Crude oil's rally continued unabated today even after the United States and several of its international allies said they may release oil from their reserves in response to the high prices.
Reuters reported that the United States and its allies were discussing the coordinated release of between 60 and 70 million barrels of crude in response to the latest moves in oil prices, which were prompted by fears of supply disruption after the Russian invasion of Ukraine.
Russia's crude oil exports average 4 to 5 million barrels daily, plus another 2 to 3 million barrels daily of oil products. These flows, however, have been disrupted after the West slammed a barrage of sanctions on Moscow, including suspending several banks from the SWIFT international system.
The sanctions have sent commodity traders reeling, with some buyers shunning Russian oil, Reuters reported, and others finding it difficult to pay for the cargo and find tankers to transport them. Meanwhile, the UK has closed its ports to all Russian or Russia-related vessels, the report also said.
So far, the West has not resorted to direct sanctions on Russia's oil and gas industry, but according to White House press secretary Jen Psaki, these are not off the table, either. These, however, could have "extreme consequences for the world energy markets, particularly ours and Europe's," Psaki said.

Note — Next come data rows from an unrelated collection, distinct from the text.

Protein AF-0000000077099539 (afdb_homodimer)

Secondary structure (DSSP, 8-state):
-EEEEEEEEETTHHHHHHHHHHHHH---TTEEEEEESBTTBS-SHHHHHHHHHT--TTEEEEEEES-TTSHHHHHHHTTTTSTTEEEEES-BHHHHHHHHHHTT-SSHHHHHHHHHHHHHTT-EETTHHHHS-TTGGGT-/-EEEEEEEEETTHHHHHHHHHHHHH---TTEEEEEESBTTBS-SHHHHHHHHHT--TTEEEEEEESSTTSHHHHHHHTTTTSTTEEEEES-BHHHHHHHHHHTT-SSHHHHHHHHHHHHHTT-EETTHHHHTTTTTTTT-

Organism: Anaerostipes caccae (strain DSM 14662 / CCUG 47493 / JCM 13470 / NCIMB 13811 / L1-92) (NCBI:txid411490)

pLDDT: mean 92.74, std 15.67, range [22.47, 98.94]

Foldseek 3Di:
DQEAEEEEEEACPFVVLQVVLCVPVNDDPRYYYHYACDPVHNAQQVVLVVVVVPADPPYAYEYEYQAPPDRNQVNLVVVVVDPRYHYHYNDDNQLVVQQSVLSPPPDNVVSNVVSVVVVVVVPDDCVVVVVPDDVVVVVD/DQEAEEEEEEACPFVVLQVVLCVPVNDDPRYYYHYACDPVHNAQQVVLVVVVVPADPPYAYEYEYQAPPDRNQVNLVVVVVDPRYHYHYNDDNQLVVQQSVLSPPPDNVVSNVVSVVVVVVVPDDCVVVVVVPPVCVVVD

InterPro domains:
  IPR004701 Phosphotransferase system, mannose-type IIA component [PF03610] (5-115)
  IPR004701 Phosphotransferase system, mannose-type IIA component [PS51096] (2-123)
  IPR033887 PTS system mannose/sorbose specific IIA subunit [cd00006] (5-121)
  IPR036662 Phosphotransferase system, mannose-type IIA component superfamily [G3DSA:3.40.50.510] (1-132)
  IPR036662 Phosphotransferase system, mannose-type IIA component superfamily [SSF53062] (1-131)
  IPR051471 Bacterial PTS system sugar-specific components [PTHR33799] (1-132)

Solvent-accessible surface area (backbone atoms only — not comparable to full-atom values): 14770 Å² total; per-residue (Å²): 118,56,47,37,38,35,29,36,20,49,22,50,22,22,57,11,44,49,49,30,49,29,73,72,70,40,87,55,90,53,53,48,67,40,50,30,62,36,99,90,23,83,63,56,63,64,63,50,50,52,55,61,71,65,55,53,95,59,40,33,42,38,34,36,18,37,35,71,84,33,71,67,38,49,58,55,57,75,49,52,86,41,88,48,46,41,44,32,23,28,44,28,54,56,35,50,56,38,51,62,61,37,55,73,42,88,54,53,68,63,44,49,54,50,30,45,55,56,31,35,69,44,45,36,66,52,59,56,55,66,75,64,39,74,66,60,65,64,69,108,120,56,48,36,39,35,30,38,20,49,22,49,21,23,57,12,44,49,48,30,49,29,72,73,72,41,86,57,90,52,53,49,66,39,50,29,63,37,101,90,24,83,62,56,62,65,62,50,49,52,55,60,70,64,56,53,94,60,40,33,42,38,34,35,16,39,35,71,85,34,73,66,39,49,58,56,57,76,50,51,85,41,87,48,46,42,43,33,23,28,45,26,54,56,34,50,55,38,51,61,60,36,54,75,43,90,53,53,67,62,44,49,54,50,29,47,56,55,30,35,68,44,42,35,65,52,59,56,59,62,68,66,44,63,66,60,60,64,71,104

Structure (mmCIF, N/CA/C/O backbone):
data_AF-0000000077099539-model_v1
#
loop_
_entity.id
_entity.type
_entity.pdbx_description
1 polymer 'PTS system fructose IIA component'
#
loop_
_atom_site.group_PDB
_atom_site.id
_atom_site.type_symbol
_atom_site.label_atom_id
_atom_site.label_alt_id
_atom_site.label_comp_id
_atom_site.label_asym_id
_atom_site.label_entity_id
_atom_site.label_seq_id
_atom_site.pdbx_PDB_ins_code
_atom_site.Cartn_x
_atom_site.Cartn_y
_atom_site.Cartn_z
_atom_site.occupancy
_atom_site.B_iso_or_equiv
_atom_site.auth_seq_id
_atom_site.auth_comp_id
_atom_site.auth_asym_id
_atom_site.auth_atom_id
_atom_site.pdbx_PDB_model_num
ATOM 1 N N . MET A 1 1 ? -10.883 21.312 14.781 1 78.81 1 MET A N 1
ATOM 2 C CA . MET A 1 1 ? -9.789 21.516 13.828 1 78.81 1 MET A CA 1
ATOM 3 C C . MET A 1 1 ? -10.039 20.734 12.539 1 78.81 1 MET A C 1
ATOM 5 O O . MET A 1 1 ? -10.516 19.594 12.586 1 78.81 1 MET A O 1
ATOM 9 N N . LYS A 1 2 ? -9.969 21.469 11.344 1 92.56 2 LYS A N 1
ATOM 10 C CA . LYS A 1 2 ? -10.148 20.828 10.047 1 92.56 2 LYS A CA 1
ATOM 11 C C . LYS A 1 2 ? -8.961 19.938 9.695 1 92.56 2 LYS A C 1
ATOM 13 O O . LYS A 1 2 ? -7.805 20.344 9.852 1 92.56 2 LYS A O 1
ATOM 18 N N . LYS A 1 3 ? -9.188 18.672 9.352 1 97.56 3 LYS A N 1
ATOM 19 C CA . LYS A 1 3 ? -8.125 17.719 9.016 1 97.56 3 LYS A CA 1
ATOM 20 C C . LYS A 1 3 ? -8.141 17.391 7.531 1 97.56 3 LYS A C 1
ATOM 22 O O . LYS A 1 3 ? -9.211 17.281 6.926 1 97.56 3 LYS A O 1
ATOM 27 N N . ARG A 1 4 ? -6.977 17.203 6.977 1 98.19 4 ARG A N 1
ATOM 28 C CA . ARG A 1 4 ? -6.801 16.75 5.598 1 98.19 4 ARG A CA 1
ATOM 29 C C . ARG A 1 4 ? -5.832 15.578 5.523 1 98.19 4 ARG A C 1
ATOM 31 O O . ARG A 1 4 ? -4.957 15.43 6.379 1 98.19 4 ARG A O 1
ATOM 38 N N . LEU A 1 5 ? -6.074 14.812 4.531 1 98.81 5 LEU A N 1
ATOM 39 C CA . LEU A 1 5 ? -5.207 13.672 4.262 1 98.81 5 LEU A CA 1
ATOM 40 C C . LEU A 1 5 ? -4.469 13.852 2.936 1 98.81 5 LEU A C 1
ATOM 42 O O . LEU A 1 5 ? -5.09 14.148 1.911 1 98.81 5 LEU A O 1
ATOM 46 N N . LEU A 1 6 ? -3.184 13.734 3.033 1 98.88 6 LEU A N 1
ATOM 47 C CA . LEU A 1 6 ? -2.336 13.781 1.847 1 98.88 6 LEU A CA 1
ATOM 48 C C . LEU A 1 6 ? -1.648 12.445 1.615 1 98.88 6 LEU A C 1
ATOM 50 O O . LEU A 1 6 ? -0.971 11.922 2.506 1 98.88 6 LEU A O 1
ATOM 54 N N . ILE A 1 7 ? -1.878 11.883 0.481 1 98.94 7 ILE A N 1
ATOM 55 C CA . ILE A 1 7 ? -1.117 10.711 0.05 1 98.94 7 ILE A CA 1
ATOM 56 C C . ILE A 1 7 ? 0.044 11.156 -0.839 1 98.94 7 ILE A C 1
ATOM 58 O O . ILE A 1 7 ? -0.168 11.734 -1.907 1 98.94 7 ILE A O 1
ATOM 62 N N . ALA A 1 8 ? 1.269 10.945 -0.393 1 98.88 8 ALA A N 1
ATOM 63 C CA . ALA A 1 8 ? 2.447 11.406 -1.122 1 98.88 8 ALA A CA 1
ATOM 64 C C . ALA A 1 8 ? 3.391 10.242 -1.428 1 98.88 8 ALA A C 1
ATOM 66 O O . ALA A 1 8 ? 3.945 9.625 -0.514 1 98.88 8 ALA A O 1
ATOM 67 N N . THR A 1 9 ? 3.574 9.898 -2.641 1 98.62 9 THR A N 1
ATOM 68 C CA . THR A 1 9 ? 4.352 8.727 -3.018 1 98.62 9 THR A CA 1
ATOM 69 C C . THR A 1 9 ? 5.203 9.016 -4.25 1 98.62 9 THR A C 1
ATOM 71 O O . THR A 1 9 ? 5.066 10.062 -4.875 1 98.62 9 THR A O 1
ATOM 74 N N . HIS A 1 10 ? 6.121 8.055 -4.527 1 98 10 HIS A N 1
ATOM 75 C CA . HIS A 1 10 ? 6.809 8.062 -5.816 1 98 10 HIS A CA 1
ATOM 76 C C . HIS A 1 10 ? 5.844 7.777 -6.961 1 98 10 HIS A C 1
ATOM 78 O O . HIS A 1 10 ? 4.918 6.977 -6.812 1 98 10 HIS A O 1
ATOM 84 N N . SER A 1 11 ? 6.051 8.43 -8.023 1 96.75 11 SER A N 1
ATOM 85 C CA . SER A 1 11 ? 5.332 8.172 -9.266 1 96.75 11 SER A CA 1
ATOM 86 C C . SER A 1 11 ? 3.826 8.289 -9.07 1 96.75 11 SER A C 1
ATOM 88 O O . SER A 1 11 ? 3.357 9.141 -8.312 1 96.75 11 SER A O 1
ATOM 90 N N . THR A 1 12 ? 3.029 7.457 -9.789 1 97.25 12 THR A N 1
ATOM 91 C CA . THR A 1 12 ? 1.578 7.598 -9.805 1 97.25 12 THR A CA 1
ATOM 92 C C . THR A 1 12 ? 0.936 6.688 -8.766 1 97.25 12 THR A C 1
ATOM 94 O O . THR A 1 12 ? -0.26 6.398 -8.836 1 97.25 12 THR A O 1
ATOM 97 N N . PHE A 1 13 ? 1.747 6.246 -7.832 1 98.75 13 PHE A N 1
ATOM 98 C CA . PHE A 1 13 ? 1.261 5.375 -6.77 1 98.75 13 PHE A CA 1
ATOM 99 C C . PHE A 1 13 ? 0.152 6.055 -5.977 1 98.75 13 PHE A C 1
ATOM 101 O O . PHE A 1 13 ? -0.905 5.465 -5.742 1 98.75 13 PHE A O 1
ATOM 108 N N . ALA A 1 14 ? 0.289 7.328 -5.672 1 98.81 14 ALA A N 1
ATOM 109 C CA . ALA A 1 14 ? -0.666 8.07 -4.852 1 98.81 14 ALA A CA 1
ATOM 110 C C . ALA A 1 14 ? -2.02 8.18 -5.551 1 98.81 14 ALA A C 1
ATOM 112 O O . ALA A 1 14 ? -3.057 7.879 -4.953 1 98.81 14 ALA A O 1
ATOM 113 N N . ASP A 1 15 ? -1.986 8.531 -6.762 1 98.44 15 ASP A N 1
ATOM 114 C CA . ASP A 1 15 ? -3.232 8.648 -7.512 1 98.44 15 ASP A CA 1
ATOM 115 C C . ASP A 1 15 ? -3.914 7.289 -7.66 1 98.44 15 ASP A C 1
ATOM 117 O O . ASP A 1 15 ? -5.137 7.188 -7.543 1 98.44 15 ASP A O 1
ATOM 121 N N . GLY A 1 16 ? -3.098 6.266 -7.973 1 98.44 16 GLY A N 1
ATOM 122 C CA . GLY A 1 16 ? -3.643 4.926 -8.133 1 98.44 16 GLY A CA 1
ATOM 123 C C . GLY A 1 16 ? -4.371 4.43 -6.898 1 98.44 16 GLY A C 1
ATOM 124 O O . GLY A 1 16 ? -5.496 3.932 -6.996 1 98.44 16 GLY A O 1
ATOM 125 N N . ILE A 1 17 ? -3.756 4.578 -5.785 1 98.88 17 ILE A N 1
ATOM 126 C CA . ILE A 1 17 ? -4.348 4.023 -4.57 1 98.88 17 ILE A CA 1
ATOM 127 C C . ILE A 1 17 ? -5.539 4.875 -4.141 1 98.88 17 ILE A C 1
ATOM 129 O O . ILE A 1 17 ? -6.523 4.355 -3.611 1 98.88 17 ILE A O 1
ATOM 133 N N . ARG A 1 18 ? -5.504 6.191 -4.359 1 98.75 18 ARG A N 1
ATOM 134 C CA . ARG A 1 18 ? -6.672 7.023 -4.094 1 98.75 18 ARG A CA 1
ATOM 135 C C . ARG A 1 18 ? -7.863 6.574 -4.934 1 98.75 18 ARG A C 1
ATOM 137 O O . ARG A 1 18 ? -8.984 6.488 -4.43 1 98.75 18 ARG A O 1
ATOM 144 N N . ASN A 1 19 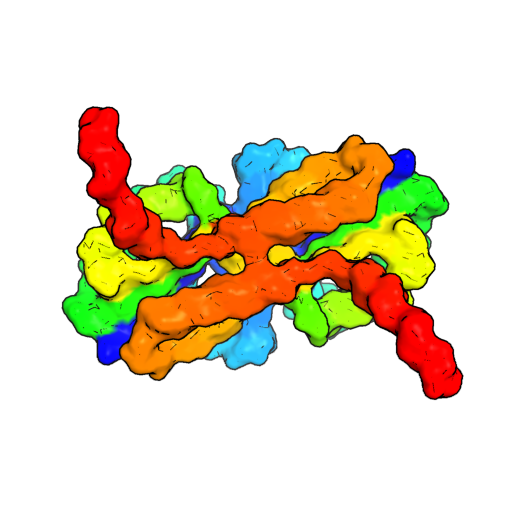? -7.586 6.309 -6.191 1 98 19 ASN A N 1
ATOM 145 C CA . ASN A 1 19 ? -8.656 5.836 -7.066 1 98 19 ASN A CA 1
ATOM 146 C C . ASN A 1 19 ? -9.281 4.551 -6.539 1 98 19 ASN A C 1
ATOM 148 O O . ASN A 1 19 ? -10.508 4.406 -6.543 1 98 19 ASN A O 1
ATOM 152 N N . ALA A 1 20 ? -8.453 3.635 -6.148 1 98.31 20 ALA A N 1
ATOM 153 C CA . ALA A 1 20 ? -8.961 2.389 -5.574 1 98.31 20 ALA A CA 1
ATOM 154 C C . ALA A 1 20 ? -9.812 2.658 -4.34 1 98.31 20 ALA A C 1
ATOM 156 O O . ALA A 1 20 ? -10.898 2.092 -4.188 1 98.31 20 ALA A O 1
ATOM 157 N N . MET A 1 21 ? -9.305 3.506 -3.461 1 98.38 21 MET A N 1
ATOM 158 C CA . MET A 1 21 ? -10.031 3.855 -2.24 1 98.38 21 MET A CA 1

Meanwhile, prices at the pump across the United States continue to rise. According to the AAA, the average per gallon of regular at $3.610, up by $0.06 in a day. In Los Angeles, the average gas price has broken a new record, reaching $4.89 this week. The average for the state, according to the AAA, stood at $4.827 per gallon.
With regards to the planned concerted release of oil reserves, "It should have a significant psychological effect on oil market sentiment, because it would signal to the market that the main oil-consuming nations are determined to try to prevent a further spike in oil prices," FG Energy analysts wrote in a note.